The act held that the existing situation could not stand, since teaching evolution alone could be taken as a violation of the separation between church and state, to the extent that this would be hostile to “theistic religions” and would tend to favor “Theological Liberalism, Humanism, Nontheistic religions, and Atheism in that those faiths generally include religious belief in evolution.”¹² The strategy here was clear: not only were the proponents of creation science attempting to show that it was not religion, they were suggesting that evolution very nearly was religion. But since it was unacceptable to fight this battle in a religious venue, creation science advocates held that they merely wanted an equal chance to offer their views as a scientific contender to Darwin’s theory of evolution by natural selection.¹³

The fate of this particular piece of legislation—and the lawsuits that followed—will be discussed later in this chapter, and revisited in chapter 8, with intelligent design theory, which took a second swing at trying to get creationism into the public schools. For now the question is a philosophical one: could falsification identify what might be wrong with creation science? Some felt that it could, for just as with the earlier claims of astrology, it seemed that the main thesis of creation science—that God created the universe and all of the species within it—was compatible with any evidence. Didn’t the discovery of 65-million-year-old dinosaur fossils conflict with the 6,000-year timeline in the Bible? Not really, the creation scientists contended, for surely an omnipotent God could have created the entire fossil record! I hope it is clear from our earlier consideration of the problems with astrology that this sort of tendency to explain away any contrary evidence is not a shining example of falsifiability. Whereas true science goes out on a limb to test its theories against experience, creation science refused to change its theory even when there was evidence against it. Add to this the fact that creation science had precious little to offer as positive evidence in its favor, and many were willing to dismiss it as nothing more than pseudoscience.¹⁴

The virtues of falsification are clear. If Popper had found a way to solve the problem of demarcation, philosophers and scientists now had a powerful tool for answering the question of what is special about science. They also had a mechanism for dismissing and criticizing those practices—such as astrology and creationism—that they did not want to accept as scientific; if they were not falsifiable, they were not scientific. An added benefit of Popper’s approach was that he had found a way for a theory to be scientific without necessarily having to be true.¹⁵ Why did this matter? In seeking a criterion of demarcation, it mattered a great deal to those who were versed in the history of science, and understood that some of the greatest scientific minds of the last few millennia had said things that later turned out to be false. It would be wrong to think that they weren’t scientists. Even though Ptolemy’s geocentric theory was later replaced by Copernicus’s heliocentric one, this did not mean that Ptolemy wasn’t a scientist. He had based his theory on empirical data and had pushed things forward as far as he could. What mattered is that his claims were falsifiable, not that they were later falsified.
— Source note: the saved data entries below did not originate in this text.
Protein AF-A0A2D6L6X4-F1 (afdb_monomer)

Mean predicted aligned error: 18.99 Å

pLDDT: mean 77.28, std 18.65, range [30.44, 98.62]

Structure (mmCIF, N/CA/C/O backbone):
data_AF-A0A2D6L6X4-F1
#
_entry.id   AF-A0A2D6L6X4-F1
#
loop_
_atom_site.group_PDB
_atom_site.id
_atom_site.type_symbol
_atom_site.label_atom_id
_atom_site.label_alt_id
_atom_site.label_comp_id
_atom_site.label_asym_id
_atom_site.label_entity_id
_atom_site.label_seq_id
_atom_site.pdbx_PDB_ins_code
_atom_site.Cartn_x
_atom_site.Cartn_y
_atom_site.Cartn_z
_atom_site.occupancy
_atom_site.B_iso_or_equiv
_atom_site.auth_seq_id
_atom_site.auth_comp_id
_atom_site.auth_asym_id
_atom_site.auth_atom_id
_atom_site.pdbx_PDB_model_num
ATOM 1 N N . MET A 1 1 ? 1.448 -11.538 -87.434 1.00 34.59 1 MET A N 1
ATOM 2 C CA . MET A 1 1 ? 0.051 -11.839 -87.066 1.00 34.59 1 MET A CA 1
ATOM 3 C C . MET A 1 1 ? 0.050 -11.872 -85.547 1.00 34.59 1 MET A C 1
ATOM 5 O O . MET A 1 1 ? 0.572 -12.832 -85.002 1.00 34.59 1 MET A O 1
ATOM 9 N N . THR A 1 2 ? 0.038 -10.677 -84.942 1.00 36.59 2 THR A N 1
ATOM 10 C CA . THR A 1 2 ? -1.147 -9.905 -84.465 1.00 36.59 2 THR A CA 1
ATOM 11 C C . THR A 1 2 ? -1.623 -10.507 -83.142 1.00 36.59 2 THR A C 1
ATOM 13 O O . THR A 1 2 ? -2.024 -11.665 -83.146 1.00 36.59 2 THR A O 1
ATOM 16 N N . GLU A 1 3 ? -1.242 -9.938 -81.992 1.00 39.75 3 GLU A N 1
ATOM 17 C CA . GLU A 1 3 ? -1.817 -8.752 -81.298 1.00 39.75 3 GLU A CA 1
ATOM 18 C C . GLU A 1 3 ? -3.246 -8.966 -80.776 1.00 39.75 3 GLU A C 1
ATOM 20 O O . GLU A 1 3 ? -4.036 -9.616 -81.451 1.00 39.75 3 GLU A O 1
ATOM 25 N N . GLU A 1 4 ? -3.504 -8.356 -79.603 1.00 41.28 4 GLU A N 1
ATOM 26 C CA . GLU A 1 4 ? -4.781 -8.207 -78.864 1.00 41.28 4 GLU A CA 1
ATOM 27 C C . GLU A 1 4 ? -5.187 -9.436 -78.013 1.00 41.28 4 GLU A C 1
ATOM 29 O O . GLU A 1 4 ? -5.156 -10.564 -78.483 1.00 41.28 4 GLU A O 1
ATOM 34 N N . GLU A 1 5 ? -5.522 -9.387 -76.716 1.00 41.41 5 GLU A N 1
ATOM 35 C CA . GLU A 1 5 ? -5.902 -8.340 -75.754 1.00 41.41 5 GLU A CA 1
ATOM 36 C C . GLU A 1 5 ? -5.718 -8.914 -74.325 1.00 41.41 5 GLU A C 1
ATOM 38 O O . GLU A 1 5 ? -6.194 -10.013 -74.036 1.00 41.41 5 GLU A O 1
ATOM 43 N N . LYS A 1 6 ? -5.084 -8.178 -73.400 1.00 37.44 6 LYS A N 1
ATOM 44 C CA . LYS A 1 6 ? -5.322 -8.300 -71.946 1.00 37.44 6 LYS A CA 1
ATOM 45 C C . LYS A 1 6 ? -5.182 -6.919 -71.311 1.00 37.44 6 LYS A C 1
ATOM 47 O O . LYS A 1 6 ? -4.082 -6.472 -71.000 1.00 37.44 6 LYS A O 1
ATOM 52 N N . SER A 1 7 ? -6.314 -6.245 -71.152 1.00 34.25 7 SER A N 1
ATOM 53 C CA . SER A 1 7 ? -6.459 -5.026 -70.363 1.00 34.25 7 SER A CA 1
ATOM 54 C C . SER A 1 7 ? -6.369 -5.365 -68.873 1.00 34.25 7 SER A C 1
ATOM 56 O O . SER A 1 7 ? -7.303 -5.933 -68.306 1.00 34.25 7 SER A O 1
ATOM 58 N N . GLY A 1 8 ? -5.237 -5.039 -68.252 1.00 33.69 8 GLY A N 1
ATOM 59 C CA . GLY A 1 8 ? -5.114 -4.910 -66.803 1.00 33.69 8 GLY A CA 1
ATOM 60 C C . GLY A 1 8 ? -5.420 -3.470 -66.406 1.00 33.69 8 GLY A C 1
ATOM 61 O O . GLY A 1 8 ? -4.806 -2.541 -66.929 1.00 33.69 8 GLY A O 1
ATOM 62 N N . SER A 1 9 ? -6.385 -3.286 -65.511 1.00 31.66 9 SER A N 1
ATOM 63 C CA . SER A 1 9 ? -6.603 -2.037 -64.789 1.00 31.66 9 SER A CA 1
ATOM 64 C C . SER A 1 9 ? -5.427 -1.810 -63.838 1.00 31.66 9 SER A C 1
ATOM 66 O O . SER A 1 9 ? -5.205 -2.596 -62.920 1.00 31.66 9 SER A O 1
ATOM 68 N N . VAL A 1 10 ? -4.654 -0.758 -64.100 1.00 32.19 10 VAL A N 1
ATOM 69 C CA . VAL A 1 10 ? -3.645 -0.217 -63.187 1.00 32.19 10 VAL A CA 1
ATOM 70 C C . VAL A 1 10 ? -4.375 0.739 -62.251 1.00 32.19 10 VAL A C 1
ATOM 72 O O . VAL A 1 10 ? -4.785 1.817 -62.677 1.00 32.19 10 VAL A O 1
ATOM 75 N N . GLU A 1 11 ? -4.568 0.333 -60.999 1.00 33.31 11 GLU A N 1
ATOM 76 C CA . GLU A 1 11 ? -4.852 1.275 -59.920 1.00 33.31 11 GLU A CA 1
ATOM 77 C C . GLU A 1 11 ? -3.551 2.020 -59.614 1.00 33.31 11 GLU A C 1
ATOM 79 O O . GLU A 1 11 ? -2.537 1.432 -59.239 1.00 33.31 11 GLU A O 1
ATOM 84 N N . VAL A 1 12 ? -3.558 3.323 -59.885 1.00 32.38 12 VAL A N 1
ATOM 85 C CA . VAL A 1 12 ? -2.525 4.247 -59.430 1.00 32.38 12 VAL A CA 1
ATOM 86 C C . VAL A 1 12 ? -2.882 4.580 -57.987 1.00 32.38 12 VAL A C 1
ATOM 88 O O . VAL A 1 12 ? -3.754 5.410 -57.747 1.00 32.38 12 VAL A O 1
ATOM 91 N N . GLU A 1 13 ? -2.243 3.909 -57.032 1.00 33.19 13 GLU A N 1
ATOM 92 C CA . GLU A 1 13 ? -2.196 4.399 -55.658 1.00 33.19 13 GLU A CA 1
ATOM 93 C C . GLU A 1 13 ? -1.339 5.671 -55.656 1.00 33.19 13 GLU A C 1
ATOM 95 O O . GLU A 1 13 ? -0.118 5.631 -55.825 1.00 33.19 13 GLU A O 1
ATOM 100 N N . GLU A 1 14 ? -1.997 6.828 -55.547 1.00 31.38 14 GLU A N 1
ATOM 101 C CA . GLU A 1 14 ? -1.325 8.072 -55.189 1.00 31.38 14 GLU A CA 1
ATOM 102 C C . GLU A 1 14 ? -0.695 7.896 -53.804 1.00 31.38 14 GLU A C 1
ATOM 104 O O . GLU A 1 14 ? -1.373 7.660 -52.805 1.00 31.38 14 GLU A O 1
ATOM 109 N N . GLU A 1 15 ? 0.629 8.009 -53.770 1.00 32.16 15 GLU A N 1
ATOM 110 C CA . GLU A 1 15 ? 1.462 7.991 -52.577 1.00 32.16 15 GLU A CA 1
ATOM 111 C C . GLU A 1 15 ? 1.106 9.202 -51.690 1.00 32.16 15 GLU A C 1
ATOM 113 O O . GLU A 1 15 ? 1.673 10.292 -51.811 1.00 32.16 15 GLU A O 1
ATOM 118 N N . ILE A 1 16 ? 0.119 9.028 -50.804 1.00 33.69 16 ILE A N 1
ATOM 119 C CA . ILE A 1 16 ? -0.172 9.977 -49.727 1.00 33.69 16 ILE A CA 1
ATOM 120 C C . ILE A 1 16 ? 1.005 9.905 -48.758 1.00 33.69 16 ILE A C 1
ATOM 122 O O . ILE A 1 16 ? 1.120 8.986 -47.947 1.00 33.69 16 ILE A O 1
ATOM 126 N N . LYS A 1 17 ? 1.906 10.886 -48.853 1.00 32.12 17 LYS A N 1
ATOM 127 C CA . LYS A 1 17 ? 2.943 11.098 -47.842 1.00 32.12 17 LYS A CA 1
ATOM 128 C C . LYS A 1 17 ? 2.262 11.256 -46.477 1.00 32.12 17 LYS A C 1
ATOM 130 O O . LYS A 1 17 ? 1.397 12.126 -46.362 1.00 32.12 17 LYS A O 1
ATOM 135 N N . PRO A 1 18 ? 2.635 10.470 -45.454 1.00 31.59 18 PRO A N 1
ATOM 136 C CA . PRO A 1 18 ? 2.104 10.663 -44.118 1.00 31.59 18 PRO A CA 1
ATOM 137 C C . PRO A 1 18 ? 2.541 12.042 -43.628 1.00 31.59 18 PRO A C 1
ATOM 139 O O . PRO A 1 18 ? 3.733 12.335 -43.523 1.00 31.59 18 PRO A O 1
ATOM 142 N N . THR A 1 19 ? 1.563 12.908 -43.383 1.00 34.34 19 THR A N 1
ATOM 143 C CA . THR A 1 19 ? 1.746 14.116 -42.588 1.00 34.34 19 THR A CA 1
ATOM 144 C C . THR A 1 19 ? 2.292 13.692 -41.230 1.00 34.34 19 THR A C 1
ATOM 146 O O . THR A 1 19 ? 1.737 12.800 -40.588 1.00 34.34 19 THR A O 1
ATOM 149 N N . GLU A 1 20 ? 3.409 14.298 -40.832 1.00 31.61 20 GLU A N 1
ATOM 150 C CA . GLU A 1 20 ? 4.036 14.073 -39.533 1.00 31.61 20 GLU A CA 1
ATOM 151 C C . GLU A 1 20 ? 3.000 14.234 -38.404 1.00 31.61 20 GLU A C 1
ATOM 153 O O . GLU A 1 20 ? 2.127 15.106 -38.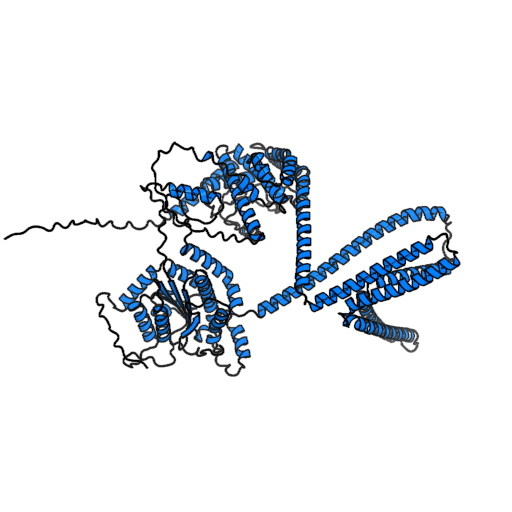494 1.00 31.61 20 GLU A O 1
ATOM 158 N N . PRO A 1 21 ? 3.060 13.402 -37.349 1.00 30.44 21 PRO A N 1
ATOM 159 C CA . PRO A 1 21 ? 2.186 13.553 -36.199 1.00 30.44 21 PRO A CA 1
ATOM 160 C C . PRO A 1 21 ? 2.417 14.930 -35.573 1.00 30.44 21 PRO A C 1
ATOM 162 O O . PRO A 1 21 ? 3.527 15.268 -35.162 1.00 30.44 21 PRO A O 1
ATOM 165 N N . ILE A 1 22 ? 1.351 15.725 -35.507 1.00 30.67 22 ILE A N 1
ATOM 166 C CA . ILE A 1 22 ? 1.318 16.956 -34.723 1.00 30.67 22 ILE A CA 1
ATOM 167 C C . ILE A 1 22 ? 1.385 16.523 -33.257 1.00 30.67 22 ILE A C 1
ATOM 169 O O . ILE A 1 22 ? 0.386 16.122 -32.665 1.00 30.67 22 ILE A O 1
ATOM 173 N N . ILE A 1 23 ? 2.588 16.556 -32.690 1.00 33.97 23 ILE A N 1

It would be easy to imagine that Popper’s new criterion of demarcation was also a vindication of the idea of “scientific method,” but that would be far from true. In fact, Popper was one of the earliest and harshest critics of the idea that there was such a thing as “scientific method.” In his most definitive statement on the subject, appropriately titled “On the Non-Existence of Scientific Method,” Popper wrote “As a rule, I begin my lectures on Scientific Method by telling my students that scientific method does not exist.”¹⁶ Elsewhere, he writes:

The belief that science proceeds from observation to theory is still so widely and so firmly believed that my denial of it is often met with incredulity. … But in fact the belief that we can start with pure observations alone, without anything in the nature of a theory, is absurd; as may be illustrated by the story of the man who dedicated his life to natural science, wrote down everything he could observe, and bequeathed his priceless collection of observations to the Royal Society to be used as inductive evidence. This story should show us that though beetles may profitably be collected, observations may not.¹⁷

It is important here to remember the distinction between saying that there is a “scientific method” and saying that there is some methodological difference—such as falsifiability—between science and nonscience. Although Popper is unequivocally rejecting the idea of “scientific method,” he still believes that we can have a criterion of demarcation and even one that is methodological in nature.¹⁸

This opinion was not shared by some of Popper’s critics, notably by one of his most famous, Thomas Kuhn, who felt that although Popper was correct to abandon the idea of scientific method,¹⁹ one should probably also give up on the idea that there is any distinctive methodological difference between science and nonscience. Note that this does not necessarily mean that one is giving up on the idea that science is “special” or even that there is a way of distinguishing between science and nonscience. Kuhn was not yet ready to do this (though many of his later followers were); instead, he merely pointed out that the process by which scientists actually work has much more to do with nonevidential “subjective” factors in theory choice, such as scope, simplicity, fruitfulness, and the ability to fit a theory with one’s other beliefs, and much less to do with any formal method. And surely this must have an impact on justification.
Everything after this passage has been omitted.